Hi, I am looking at the sample algo here.

https://www.quantconnect.com/tutorials/strategy-library/pairs-trading-with-stocks

I am trying to determine what happens if a pair has an open position and the rebalance occurs. If that pair is no longer part of the actively traded pairs, does the open position ever exit?

If so, how is it managed?

Thanks

`# https://quantpedia.com/Screener/Details/12`

import numpy as np

import pandas as pd

from scipy import stats

from math import floor

from datetime import timedelta

from collections import deque

import itertools as it

from decimal import Decimal

class PairsTradingAlgorithm(QCAlgorithm):

def Initialize(self):

self.SetStartDate(2014,1,1)

self.SetEndDate(2018,1,1)

self.SetCash(100000)

tickers = [ 'XLK', 'QQQ', 'BANC', 'BBVA', 'BBD', 'BCH', 'BLX', 'BSBR', 'BSAC', 'SAN',

'CIB', 'BXS', 'BAC', 'BOH', 'BMO', 'BK', 'BNS', 'BKU', 'BBT','NBHC', 'OFG',

'BFR', 'CM', 'COF', 'C', 'VLY', 'WFC', 'WAL', 'WBK','RBS', 'SHG', 'STT', 'STL', 'SCNB', 'SMFG', 'STI']

# 'DKT', 'DB', 'EVER', 'KB', 'KEY', , 'MTB', 'BMA', 'MFCB', 'MSL', 'MTU', 'MFG',

# 'PVTD', 'PB', 'PFS', 'RF', 'RY', 'RBS', 'SHG', 'STT', 'STL', 'SCNB', 'SMFG', 'STI',

# 'SNV', 'TCB', 'TD', 'USB', 'UBS', 'VLY', 'WFC', 'WAL', 'WBK', 'WF', 'YDKN', 'ZBK']

self.threshold = 2

self.symbols = []

for i in tickers:

self.symbols.append(self.AddEquity(i, Resolution.Daily).Symbol)

self.pairs = {}

self.formation_period = 252

self.history_price = {}

for symbol in self.symbols:

hist = self.History([symbol], self.formation_period+1, Resolution.Daily)

if hist.empty:

self.symbols.remove(symbol)

else:

self.history_price[str(symbol)] = deque(maxlen=self.formation_period)

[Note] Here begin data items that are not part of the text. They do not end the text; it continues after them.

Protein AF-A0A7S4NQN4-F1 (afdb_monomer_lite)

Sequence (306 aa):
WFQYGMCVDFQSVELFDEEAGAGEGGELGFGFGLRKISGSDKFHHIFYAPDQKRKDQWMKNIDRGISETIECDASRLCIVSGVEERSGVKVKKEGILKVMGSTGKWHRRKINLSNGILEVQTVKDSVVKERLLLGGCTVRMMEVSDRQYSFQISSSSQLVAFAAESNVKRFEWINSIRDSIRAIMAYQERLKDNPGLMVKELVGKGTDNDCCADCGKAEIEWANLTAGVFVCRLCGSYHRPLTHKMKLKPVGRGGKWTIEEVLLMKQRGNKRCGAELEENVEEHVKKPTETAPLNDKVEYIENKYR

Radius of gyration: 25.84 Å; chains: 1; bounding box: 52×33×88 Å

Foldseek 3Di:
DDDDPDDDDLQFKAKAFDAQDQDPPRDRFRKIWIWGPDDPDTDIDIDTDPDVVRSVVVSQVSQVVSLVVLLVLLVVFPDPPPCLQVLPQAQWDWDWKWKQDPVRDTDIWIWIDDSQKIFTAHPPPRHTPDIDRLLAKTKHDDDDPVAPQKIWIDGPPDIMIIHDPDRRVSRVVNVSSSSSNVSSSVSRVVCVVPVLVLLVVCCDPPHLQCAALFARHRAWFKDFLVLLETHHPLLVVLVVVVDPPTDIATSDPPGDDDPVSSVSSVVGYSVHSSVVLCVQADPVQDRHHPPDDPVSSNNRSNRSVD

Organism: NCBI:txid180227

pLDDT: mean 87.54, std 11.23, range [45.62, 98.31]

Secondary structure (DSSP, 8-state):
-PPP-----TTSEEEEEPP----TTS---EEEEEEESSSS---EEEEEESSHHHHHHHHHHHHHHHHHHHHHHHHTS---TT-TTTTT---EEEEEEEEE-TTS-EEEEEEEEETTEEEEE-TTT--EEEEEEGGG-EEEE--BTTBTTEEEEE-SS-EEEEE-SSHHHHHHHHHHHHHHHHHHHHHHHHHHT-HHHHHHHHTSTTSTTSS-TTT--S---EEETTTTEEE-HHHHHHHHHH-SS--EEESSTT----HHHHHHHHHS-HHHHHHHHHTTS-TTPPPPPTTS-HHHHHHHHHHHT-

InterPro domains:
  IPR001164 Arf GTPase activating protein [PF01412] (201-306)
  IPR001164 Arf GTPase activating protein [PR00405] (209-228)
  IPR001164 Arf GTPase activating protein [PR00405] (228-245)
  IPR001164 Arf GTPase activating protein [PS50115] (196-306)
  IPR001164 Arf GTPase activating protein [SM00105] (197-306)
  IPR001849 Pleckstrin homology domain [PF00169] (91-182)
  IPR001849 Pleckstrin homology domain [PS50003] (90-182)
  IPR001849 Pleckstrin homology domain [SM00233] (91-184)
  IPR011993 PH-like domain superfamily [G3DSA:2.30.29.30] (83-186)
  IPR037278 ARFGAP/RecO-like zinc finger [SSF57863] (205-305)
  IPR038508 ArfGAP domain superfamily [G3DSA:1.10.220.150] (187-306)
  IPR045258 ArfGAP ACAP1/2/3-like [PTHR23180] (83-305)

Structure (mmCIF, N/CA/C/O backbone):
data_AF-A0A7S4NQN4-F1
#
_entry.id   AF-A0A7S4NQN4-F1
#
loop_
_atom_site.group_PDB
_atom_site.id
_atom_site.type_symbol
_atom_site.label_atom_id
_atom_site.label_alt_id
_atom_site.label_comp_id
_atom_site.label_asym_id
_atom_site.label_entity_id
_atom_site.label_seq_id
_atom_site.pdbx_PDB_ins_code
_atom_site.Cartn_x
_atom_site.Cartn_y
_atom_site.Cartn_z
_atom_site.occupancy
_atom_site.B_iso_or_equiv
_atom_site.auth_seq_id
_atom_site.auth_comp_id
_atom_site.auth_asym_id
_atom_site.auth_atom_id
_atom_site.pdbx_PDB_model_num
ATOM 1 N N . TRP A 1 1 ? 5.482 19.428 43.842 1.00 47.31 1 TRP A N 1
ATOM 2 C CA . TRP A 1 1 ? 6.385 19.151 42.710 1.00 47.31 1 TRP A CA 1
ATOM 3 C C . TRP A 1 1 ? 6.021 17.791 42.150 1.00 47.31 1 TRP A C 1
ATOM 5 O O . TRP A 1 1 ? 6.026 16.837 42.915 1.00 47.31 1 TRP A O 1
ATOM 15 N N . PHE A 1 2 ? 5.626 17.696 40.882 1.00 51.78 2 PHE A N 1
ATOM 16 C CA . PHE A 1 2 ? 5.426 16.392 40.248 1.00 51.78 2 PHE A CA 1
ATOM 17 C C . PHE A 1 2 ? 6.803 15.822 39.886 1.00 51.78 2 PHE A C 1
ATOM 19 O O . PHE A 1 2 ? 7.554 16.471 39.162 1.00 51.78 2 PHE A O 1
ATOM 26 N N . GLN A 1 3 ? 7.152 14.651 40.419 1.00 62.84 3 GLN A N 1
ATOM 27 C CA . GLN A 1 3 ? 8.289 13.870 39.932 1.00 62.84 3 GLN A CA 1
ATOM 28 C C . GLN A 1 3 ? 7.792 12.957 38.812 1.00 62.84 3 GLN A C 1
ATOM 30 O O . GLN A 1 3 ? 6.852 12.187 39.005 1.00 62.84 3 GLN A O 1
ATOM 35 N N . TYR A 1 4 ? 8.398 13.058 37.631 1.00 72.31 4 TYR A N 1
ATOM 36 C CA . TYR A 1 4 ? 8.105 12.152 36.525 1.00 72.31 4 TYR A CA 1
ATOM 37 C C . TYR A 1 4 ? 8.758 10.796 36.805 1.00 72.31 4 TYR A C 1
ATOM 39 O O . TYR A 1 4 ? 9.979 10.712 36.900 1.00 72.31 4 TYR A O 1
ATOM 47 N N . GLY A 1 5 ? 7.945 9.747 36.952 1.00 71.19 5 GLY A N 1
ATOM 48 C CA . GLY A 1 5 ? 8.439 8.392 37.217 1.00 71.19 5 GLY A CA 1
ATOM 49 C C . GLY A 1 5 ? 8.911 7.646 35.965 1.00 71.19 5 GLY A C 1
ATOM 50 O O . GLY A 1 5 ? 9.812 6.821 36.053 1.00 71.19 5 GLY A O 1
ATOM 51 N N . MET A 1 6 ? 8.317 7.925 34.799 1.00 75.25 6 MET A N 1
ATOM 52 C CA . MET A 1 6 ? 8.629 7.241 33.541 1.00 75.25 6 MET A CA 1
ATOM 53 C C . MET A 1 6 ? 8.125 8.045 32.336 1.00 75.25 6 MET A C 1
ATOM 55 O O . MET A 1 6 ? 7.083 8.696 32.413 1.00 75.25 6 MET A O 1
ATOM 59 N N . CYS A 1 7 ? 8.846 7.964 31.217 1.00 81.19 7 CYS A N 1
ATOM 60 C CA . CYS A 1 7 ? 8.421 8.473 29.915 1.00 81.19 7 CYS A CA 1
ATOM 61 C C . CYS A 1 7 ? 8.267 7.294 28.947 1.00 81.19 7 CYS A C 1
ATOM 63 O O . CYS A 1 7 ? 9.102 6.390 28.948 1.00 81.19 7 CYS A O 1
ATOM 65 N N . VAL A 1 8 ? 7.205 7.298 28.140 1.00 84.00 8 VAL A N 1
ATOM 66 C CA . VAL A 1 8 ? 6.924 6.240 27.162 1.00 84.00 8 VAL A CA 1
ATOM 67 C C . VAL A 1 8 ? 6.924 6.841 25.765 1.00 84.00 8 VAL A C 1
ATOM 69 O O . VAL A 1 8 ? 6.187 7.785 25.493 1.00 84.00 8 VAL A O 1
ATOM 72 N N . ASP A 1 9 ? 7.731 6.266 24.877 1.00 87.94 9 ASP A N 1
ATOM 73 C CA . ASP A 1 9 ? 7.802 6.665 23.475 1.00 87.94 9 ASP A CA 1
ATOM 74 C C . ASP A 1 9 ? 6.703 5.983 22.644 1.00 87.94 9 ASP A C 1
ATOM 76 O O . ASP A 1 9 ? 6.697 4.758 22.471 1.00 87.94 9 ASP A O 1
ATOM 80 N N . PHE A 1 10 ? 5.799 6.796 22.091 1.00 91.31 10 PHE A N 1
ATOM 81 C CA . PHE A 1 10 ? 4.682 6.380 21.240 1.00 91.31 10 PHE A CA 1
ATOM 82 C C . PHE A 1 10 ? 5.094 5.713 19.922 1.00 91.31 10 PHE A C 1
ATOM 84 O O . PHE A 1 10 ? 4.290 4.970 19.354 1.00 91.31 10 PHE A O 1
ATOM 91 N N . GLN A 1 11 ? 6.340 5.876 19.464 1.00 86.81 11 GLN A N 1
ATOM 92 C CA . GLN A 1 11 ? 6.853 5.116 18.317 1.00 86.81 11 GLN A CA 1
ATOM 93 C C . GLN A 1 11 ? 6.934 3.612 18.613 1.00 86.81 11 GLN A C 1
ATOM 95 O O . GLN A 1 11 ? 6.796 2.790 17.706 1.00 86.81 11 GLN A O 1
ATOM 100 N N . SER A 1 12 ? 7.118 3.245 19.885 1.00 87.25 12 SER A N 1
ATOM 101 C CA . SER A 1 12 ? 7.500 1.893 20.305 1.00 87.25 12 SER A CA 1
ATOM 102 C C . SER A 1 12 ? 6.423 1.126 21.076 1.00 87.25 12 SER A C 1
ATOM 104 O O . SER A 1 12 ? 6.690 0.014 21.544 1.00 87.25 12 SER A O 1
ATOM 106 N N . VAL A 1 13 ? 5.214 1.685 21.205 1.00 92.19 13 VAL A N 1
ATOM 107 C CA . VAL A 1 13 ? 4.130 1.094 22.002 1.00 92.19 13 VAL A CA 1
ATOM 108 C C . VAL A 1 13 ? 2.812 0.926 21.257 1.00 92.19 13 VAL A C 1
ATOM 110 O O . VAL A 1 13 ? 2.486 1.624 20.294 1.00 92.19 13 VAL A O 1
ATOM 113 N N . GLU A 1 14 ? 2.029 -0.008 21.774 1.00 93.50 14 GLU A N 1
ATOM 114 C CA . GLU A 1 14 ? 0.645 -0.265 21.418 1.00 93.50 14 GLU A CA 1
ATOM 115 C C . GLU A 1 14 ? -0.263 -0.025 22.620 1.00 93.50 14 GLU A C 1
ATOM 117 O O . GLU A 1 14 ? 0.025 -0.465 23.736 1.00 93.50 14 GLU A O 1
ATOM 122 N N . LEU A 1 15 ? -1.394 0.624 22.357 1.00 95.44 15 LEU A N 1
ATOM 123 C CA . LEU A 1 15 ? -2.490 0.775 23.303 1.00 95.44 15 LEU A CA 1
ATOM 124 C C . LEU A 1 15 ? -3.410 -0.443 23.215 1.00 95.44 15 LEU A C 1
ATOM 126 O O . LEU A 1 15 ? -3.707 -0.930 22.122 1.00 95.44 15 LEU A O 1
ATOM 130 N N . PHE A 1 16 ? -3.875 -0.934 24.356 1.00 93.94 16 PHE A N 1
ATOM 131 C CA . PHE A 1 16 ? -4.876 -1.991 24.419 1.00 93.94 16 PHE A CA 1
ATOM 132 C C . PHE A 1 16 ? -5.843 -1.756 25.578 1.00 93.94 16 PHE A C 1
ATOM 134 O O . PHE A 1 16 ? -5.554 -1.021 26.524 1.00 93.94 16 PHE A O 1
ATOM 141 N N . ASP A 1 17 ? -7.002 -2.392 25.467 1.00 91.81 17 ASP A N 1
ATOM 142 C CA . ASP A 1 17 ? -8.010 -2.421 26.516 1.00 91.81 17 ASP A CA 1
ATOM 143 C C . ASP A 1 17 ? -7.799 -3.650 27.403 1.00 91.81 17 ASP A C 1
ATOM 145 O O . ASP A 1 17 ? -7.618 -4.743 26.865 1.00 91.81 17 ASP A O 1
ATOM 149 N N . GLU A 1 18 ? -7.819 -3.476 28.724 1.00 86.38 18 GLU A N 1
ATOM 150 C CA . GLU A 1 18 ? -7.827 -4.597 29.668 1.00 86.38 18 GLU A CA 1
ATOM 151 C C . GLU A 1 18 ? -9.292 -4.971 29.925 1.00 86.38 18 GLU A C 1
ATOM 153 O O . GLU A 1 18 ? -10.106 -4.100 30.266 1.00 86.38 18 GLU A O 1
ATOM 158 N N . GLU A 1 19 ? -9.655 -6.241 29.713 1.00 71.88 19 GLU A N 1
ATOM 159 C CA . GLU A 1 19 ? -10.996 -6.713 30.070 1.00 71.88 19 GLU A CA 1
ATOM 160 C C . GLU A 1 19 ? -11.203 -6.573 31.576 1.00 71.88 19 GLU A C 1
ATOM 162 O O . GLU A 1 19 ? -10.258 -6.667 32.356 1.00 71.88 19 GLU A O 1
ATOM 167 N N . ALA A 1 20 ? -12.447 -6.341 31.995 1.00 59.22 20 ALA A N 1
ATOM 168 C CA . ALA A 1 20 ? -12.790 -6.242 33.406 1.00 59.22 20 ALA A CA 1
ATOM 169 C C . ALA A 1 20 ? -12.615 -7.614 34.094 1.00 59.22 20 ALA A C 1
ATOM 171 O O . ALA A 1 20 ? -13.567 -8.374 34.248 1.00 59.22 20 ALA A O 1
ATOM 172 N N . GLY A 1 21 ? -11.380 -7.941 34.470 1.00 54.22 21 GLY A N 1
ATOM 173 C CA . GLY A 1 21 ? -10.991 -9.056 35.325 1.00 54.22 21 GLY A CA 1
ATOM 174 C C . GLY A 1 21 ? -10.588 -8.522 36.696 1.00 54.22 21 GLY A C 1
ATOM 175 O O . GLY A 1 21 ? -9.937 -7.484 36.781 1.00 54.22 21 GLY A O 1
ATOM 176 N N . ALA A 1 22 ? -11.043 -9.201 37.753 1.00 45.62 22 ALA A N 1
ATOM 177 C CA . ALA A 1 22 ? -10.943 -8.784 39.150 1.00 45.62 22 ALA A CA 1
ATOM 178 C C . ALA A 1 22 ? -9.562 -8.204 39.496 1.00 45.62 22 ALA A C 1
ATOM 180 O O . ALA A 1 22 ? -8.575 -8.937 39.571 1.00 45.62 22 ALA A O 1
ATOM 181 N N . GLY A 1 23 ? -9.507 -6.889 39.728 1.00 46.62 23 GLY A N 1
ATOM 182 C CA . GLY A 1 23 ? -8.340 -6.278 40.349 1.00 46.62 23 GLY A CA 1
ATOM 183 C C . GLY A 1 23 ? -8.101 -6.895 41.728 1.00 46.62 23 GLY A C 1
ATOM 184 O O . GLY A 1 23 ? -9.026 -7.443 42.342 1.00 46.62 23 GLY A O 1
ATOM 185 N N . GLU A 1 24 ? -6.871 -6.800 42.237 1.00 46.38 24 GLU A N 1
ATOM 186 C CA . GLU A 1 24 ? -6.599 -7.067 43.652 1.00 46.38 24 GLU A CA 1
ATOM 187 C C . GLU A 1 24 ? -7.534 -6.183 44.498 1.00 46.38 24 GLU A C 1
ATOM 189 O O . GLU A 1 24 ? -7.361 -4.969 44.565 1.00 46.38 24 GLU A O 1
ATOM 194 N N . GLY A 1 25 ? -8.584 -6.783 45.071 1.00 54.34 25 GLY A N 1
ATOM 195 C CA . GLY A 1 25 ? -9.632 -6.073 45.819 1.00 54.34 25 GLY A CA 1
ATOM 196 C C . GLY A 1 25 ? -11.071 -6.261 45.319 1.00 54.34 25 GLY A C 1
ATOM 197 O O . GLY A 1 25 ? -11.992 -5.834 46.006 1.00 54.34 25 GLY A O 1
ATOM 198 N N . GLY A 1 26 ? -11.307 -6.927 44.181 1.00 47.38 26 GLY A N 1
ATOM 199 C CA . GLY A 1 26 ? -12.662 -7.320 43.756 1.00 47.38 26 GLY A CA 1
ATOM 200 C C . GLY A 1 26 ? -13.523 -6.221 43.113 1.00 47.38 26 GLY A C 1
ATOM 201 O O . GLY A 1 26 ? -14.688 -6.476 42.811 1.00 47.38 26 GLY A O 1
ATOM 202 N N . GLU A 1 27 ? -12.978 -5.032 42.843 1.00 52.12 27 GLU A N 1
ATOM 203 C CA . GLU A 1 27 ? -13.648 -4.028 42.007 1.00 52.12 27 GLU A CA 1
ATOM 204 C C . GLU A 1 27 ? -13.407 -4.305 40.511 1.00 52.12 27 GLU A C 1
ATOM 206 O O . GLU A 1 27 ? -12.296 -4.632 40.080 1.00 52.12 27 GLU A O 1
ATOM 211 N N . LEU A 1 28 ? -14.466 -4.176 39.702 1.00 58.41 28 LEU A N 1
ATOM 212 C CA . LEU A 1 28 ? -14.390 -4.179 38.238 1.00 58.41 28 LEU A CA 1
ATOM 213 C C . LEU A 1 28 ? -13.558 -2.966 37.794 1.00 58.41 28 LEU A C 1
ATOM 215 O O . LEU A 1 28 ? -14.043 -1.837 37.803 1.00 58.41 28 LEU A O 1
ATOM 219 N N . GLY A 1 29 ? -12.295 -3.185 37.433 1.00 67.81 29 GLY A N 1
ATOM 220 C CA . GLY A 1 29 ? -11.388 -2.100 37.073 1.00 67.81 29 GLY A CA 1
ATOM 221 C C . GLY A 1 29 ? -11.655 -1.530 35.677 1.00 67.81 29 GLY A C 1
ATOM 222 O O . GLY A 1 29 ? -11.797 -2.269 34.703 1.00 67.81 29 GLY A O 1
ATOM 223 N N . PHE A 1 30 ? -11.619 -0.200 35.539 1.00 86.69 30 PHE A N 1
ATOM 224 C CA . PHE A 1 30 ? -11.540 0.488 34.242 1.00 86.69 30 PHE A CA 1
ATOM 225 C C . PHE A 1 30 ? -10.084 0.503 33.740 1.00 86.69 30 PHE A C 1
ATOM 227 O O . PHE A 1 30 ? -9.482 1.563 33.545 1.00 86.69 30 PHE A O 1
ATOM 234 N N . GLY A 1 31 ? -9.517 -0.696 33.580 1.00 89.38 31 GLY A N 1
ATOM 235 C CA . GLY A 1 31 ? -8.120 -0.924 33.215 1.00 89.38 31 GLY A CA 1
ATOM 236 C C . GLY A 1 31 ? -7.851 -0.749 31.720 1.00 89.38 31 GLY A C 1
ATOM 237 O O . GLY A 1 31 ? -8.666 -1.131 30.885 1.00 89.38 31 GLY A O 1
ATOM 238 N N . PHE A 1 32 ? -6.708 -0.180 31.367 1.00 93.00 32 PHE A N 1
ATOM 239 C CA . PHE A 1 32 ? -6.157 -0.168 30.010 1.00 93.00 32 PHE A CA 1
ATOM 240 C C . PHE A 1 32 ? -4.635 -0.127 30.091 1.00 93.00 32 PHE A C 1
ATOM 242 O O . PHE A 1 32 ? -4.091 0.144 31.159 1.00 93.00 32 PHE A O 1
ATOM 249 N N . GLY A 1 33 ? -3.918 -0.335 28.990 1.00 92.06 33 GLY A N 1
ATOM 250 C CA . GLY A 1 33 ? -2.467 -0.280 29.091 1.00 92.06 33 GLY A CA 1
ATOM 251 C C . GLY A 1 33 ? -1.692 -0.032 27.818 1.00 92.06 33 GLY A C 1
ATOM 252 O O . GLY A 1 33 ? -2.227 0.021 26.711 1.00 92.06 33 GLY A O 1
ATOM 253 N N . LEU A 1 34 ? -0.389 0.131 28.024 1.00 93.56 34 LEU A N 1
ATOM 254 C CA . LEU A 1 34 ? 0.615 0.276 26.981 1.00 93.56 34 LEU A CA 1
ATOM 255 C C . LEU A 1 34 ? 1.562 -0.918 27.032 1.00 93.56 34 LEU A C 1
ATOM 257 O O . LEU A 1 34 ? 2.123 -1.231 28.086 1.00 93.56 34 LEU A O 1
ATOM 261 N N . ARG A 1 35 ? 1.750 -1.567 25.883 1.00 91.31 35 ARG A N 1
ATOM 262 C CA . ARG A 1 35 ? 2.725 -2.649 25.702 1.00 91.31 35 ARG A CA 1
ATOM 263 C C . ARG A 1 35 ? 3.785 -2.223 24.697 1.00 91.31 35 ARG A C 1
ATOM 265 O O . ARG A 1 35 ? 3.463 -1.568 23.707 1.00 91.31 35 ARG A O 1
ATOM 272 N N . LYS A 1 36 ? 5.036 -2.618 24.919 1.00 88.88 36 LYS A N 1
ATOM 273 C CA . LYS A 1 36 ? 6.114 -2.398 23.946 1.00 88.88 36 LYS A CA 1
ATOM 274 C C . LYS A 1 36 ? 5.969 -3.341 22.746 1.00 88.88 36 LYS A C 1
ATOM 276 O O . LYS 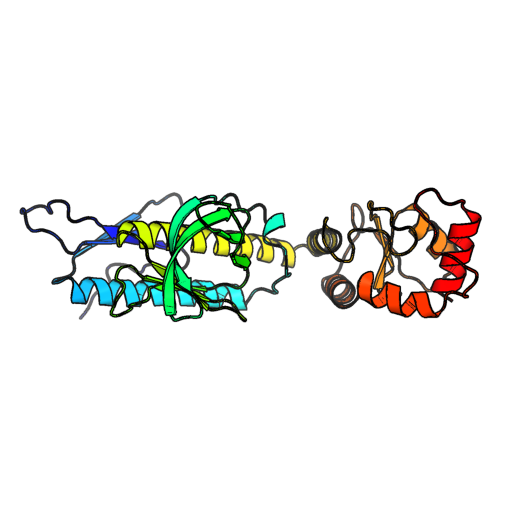A 1 36 ? 5.742 -4.534 22.932 1.00 88.88 36 LYS A O 1
ATOM 281 N N . ILE A 1 37 ? 6.141 -2.816 21.533 1.00 83.69 37 ILE A N 1
ATOM 282 C CA . ILE A 1 37 ? 5.983 -3.558 20.266 1.00 83.69 37 ILE A CA 1
ATOM 283 C C . ILE A 1 37 ? 7.197 -4.458 19.993 1.00 83.69 37 ILE A C 1
ATOM 285 O O . ILE A 1 37 ? 7.069 -5.559 19.463 1.00 83.69 37 ILE A O 1
ATOM 289 N N . SER A 1 38 ? 8.404 -4.000 20.344 1.00 71.00 38 SER A N 1
ATOM 290 C CA . SER A 1 38 ? 9.651 -4.733 20.087 1.00 71.00 38 SER A CA 1
ATOM 291 C C . SER A 1 38 ? 10.779 -4.356 21.057 1.00 71.00 38 SER A C 1
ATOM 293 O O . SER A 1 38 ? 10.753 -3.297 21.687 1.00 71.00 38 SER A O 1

for tuple in hist.loc[str(symbol)].itertuples():

self.history_price[str(symbol)].append(float(tuple.close))

if len(self.history_price[str(symbol)]) < self.formation_period:

self.symbols.remove(symbol)

self.history_price.pop(str(symbol))

self.symbol_pairs = list(it.combinations(self.symbols, 2))

# Add the benchmark

self.AddEquity("SPY", Resolution.Daily)

self.Schedule.On(self.DateRules.MonthStart("SPY"), self.TimeRules.AfterMarketOpen("SPY"), self.Rebalance)

self.count = 0

self.sorted_pairs = None

def OnData(self, data):

# Update the price series everyday

for symbol in self.symbols:

if data.Bars.ContainsKey(symbol) and str(symbol) in self.history_price:

self.history_price[str(symbol)].append(float(data[symbol].Close))

if self.sorted_pairs is None: return

for i in self.sorted_pairs:

# calculate the spread of two price series

spread = np.array(self.history_price[str(i[0])]) - np.array(self.history_price[str(i[1])])

mean = np.mean(spread)

std = np.std(spread)

ratio = self.Portfolio[i[0]].Price / self.Portfolio[i[1]].Price

# long-short position is opened when pair prices have diverged by two standard deviations

if spread[-1] > mean + self.threshold * std:

if not self.Portfolio[i[0]].Invested and not self.Portfolio[i[1]].Invested:

quantity = int(self.CalculateOrderQuantity(i[0], 0.2))

self.Sell(i[0], quantity)

self.Buy(i[1], floor(ratio*quantity))

elif spread[-1] < mean - self.threshold * std:

quantity = int(self.CalculateOrderQuantity(i[0], 0.2))

if not self.Portfolio[i[0]].Invested and not self.Portfolio[i[1]].Invested:

self.Sell(i[1], quantity)

self.Buy(i[0], floor(ratio*quantity))

# the position is closed when prices revert back

elif self.Portfolio[i[0]].Invested and self.Portfolio[i[1]].Invested:

self.Liquidate(i[0])

self.Liquidate(i[1])

def Rebalance(self):

# schedule the event to fire every half year to select pairs with the smallest historical distance

if self.count % 6 == 0:

distances = {}

for i in self.symbol_pairs:

distances[i] = Pair(i[0], i[1], self.history_price[str(i[0])], self.history_price[str(i[1])]).distance()

self.sorted_pairs = sorted(distances, key = lambda x: distances[x])[:4]

self.count += 1

class Pair:

def __init__(self, symbol_a, symbol_b, price_a, price_b):

self.symbol_a = symbol_a

self.symbol_b = symbol_b

self.price_a = price_a

self.price_b = price_b

def distance(self):

# calculate the sum of squared deviations between two normalized price series

norm_a = np.array(self.price_a)/self.price_a[0]

norm_b = np.array(self.price_b)/self.price_b[0]

return sum((norm_a - norm_b)**2)